But unlike Kurdi, El Akkad’s boy is the sole survivor of the wreck of a fishing boat crammed with refugees seeking a better life. The boy, nine-year-old Amir, slowly awakes. When he sees two men in white containment suits rush toward him, Amir races away into the trees. The chase is on.
What Strange Paradise, which earlier this month won the Scotiabank Giller Prize, is a bleak account of escaping refugees and a world which wants nothing to do with them. Not only does it show humanity at its worst, the novel also reveals glimpses of humanity at its best.
Central to that story is Vanna Hermes, the 15-year-old girl who rescues Amir as he flees from the soldiers who pursue him. Vanna has no apparent reason to help the boy, but she immediately shelters him and advocates on his behalf. She stays with Amir for days as he awaits passage to safety.
Although Amir and Vanna have no language in common, he eventually mouths her word for “thank you.” She has never been the recipient of gratitude “and it feels good, feels cleansing.”
Small and large acts of generosity — a piece of orange handed through the floorboards of the fishing boat, a bureaucrat who finds a possible route of escape for Amir and a young soldier who refuses to take him captive — provide signs of the largeness of the human soul.
Mostly, however, the refugees are treated as human garbage. Emblematic of that tendency is the cynical Mohamed, “the smuggler’s apprentice” who oversees the doomed fishing boat. “Conscience, brother, is the enemy of survival,” he tells those on board.
Later, a bookish shipmate tells Mohamed, “Books are good for the soul. Books will ween you off cruelty.”
Mohamed responds: “And what will you be left with then?”
To those with idealism and hope about life in the West, he argues for a moral equivalence between the capitalist West and the brutal regimes from which they have fled. “‘You sad, stupid people,’ he said. ‘Look at what you’ve done to yourselves. The West you talk about doesn’t exist. It’s a fairy tale, a fantasy. …’ ”
The world is divided not into the good and the bad, but into those who are engines and those who are fuel. The refugees, Mohamed said, can change their names, their accents and even the colour of their skin. But those in the West “will always be engines and you will always, always be fuel.”
El Akkad divides his story into 30 brief chapters, alternating between events before Amir’s appearance on the shore and those afterward. Those after the shipwreck are perhaps not so crass and brutal, but the same dynamic prevails. An army colonel assumes the role Mohamed had on the boat. He views refugees who wash ashore on the island as “illegals” and strives to preserve the local tourist industry from the unpleasant feelings caused by those dead bodies on the beach.

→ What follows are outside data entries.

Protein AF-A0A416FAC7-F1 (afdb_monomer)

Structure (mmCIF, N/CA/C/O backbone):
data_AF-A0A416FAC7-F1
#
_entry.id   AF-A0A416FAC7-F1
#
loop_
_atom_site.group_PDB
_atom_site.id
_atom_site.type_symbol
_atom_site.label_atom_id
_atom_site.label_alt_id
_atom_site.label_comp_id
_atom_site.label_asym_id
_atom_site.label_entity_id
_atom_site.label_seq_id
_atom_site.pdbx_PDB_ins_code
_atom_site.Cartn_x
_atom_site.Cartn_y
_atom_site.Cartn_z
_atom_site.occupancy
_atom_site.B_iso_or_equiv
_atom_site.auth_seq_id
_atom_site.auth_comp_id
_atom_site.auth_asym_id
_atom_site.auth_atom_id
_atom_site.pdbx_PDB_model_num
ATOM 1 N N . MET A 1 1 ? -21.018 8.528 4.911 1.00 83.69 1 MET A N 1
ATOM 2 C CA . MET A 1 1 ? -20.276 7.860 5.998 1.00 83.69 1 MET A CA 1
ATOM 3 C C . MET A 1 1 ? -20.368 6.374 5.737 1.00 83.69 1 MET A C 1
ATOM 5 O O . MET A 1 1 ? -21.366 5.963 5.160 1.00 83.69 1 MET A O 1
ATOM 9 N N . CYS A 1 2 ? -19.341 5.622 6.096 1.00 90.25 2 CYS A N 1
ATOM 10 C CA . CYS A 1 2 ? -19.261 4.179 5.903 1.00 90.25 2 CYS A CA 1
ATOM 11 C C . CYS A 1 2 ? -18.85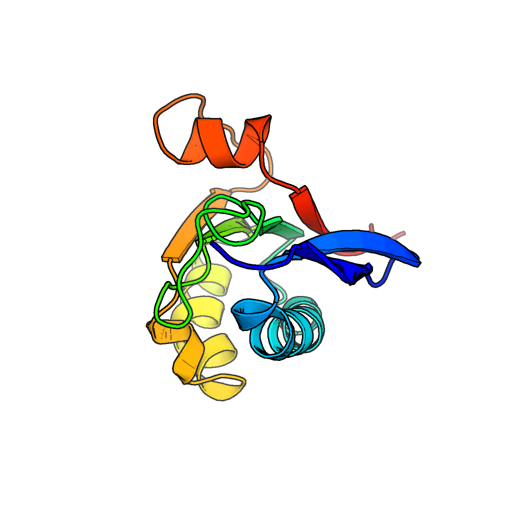1 3.495 7.200 1.00 90.25 2 CYS A C 1
ATOM 13 O O . CYS A 1 2 ? -18.290 4.143 8.097 1.00 90.25 2 CYS A O 1
ATOM 15 N N . GLU A 1 3 ? -19.115 2.199 7.285 1.00 94.38 3 GLU A N 1
ATOM 16 C CA . GLU A 1 3 ? -18.635 1.383 8.389 1.00 94.38 3 GLU A CA 1
ATOM 17 C C . GLU A 1 3 ? -17.138 1.088 8.237 1.00 94.38 3 GLU A C 1
ATOM 19 O O . GLU A 1 3 ? -16.611 0.900 7.134 1.00 94.38 3 GLU A O 1
ATOM 24 N N . LEU A 1 4 ? -16.442 1.070 9.377 1.00 96.69 4 LEU A N 1
ATOM 25 C CA . LEU A 1 4 ? -15.073 0.585 9.464 1.00 96.69 4 LEU A CA 1
ATOM 26 C C . LEU A 1 4 ? -15.106 -0.848 9.973 1.00 96.69 4 LEU A C 1
ATOM 28 O O . LEU A 1 4 ? -15.459 -1.098 11.126 1.00 96.69 4 LEU A O 1
ATOM 32 N N . ILE A 1 5 ? -14.724 -1.776 9.110 1.00 96.50 5 ILE A N 1
ATOM 33 C CA . ILE A 1 5 ? -14.799 -3.207 9.366 1.00 96.50 5 ILE A CA 1
ATOM 34 C C . ILE A 1 5 ? -13.399 -3.822 9.464 1.00 96.50 5 ILE A C 1
ATOM 36 O O . ILE A 1 5 ? -12.455 -3.339 8.829 1.00 96.50 5 ILE A O 1
ATOM 40 N N . PRO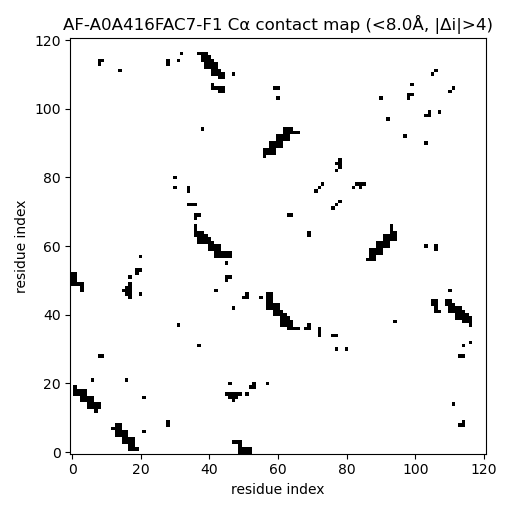 A 1 6 ? -13.230 -4.874 10.281 1.00 96.88 6 PRO A N 1
ATOM 41 C CA . PRO A 1 6 ? -11.925 -5.464 10.524 1.00 96.88 6 PRO A CA 1
ATOM 42 C C . PRO A 1 6 ? -11.393 -6.204 9.289 1.00 96.88 6 PRO A C 1
ATOM 44 O O . PRO A 1 6 ? -12.050 -7.076 8.716 1.00 96.88 6 PRO A O 1
ATOM 47 N N . LEU A 1 7 ? -10.148 -5.905 8.928 1.00 97.44 7 LEU A N 1
ATOM 48 C CA . LEU A 1 7 ? -9.331 -6.605 7.948 1.00 97.44 7 LEU A CA 1
ATOM 49 C C . LEU A 1 7 ? -8.119 -7.214 8.657 1.00 97.44 7 LEU A C 1
ATOM 51 O O . LEU A 1 7 ? -7.314 -6.509 9.268 1.00 97.44 7 LEU A O 1
ATOM 55 N N . LYS A 1 8 ? -7.979 -8.535 8.547 1.00 96.12 8 LYS A N 1
ATOM 56 C CA . LYS A 1 8 ? -6.843 -9.272 9.102 1.00 96.12 8 LYS A CA 1
ATOM 57 C C . LYS A 1 8 ? -5.649 -9.217 8.147 1.00 96.12 8 LYS A C 1
ATOM 59 O O . LYS A 1 8 ? -5.780 -9.559 6.974 1.00 96.12 8 LYS A O 1
ATOM 64 N N . LEU A 1 9 ? -4.499 -8.810 8.667 1.00 94.50 9 LEU A N 1
ATOM 65 C CA . LEU A 1 9 ? -3.216 -8.766 7.974 1.00 94.50 9 LEU A CA 1
ATOM 66 C C . LEU A 1 9 ? -2.482 -10.111 8.080 1.00 94.50 9 LEU A C 1
ATOM 68 O O . LEU A 1 9 ? -2.823 -10.973 8.895 1.00 94.50 9 LEU A O 1
ATOM 72 N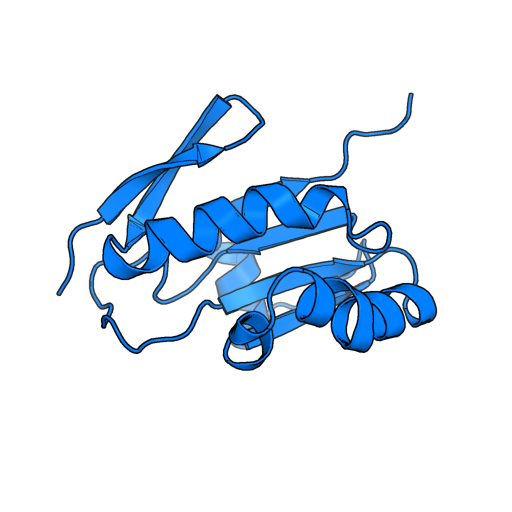 N . ALA A 1 10 ? -1.445 -10.281 7.258 1.00 87.81 10 ALA A N 1
ATOM 73 C CA . ALA A 1 10 ? -0.652 -11.511 7.206 1.00 87.81 10 ALA A CA 1
ATOM 74 C C . ALA A 1 10 ? 0.093 -11.815 8.519 1.00 87.81 10 ALA A C 1
ATOM 76 O O . ALA A 1 10 ? 0.288 -12.979 8.855 1.00 87.81 10 ALA A O 1
ATOM 77 N N . ASP A 1 11 ? 0.467 -10.783 9.282 1.00 86.75 11 ASP A N 1
ATOM 78 C CA . ASP A 1 11 ? 1.105 -10.922 10.598 1.00 86.75 11 ASP A CA 1
ATOM 79 C C . ASP A 1 11 ? 0.110 -11.249 11.731 1.00 86.75 11 ASP A C 1
ATOM 81 O O . ASP A 1 11 ? 0.496 -11.360 12.893 1.00 86.75 11 ASP A O 1
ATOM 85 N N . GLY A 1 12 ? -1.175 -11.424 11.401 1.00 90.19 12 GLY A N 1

The reader is left to wonder whether Mohamed is wrong in his cynical assessments and how much we are like the indifferent tourists who just want to spend a quiet two weeks on a sunny beach with no unpleasant distractions.
It is ironic that the novel’s most saint-like character is a teenage girl who cannot get along with her parents but who has an instinctive desire to help a boy with whom she has nothing in common. That is an act of conscience, and it is key to the boy’s survival. He’s not her problem, but she helps him anyway.
Like those crammed into the beat-up fishing boat, human beings do share a common fate. We also have options. We can remain true to our consciences, or we can maintain that people are either engines or they are fuel. Or, like those at the resort, we can be indifferent to the suffering of others. Even if we avoid the callous second option, it doesn’t mean we have chosen the first. Indifference remains the unspoken preference for those who constrain their outlook to the tight horizons of the self.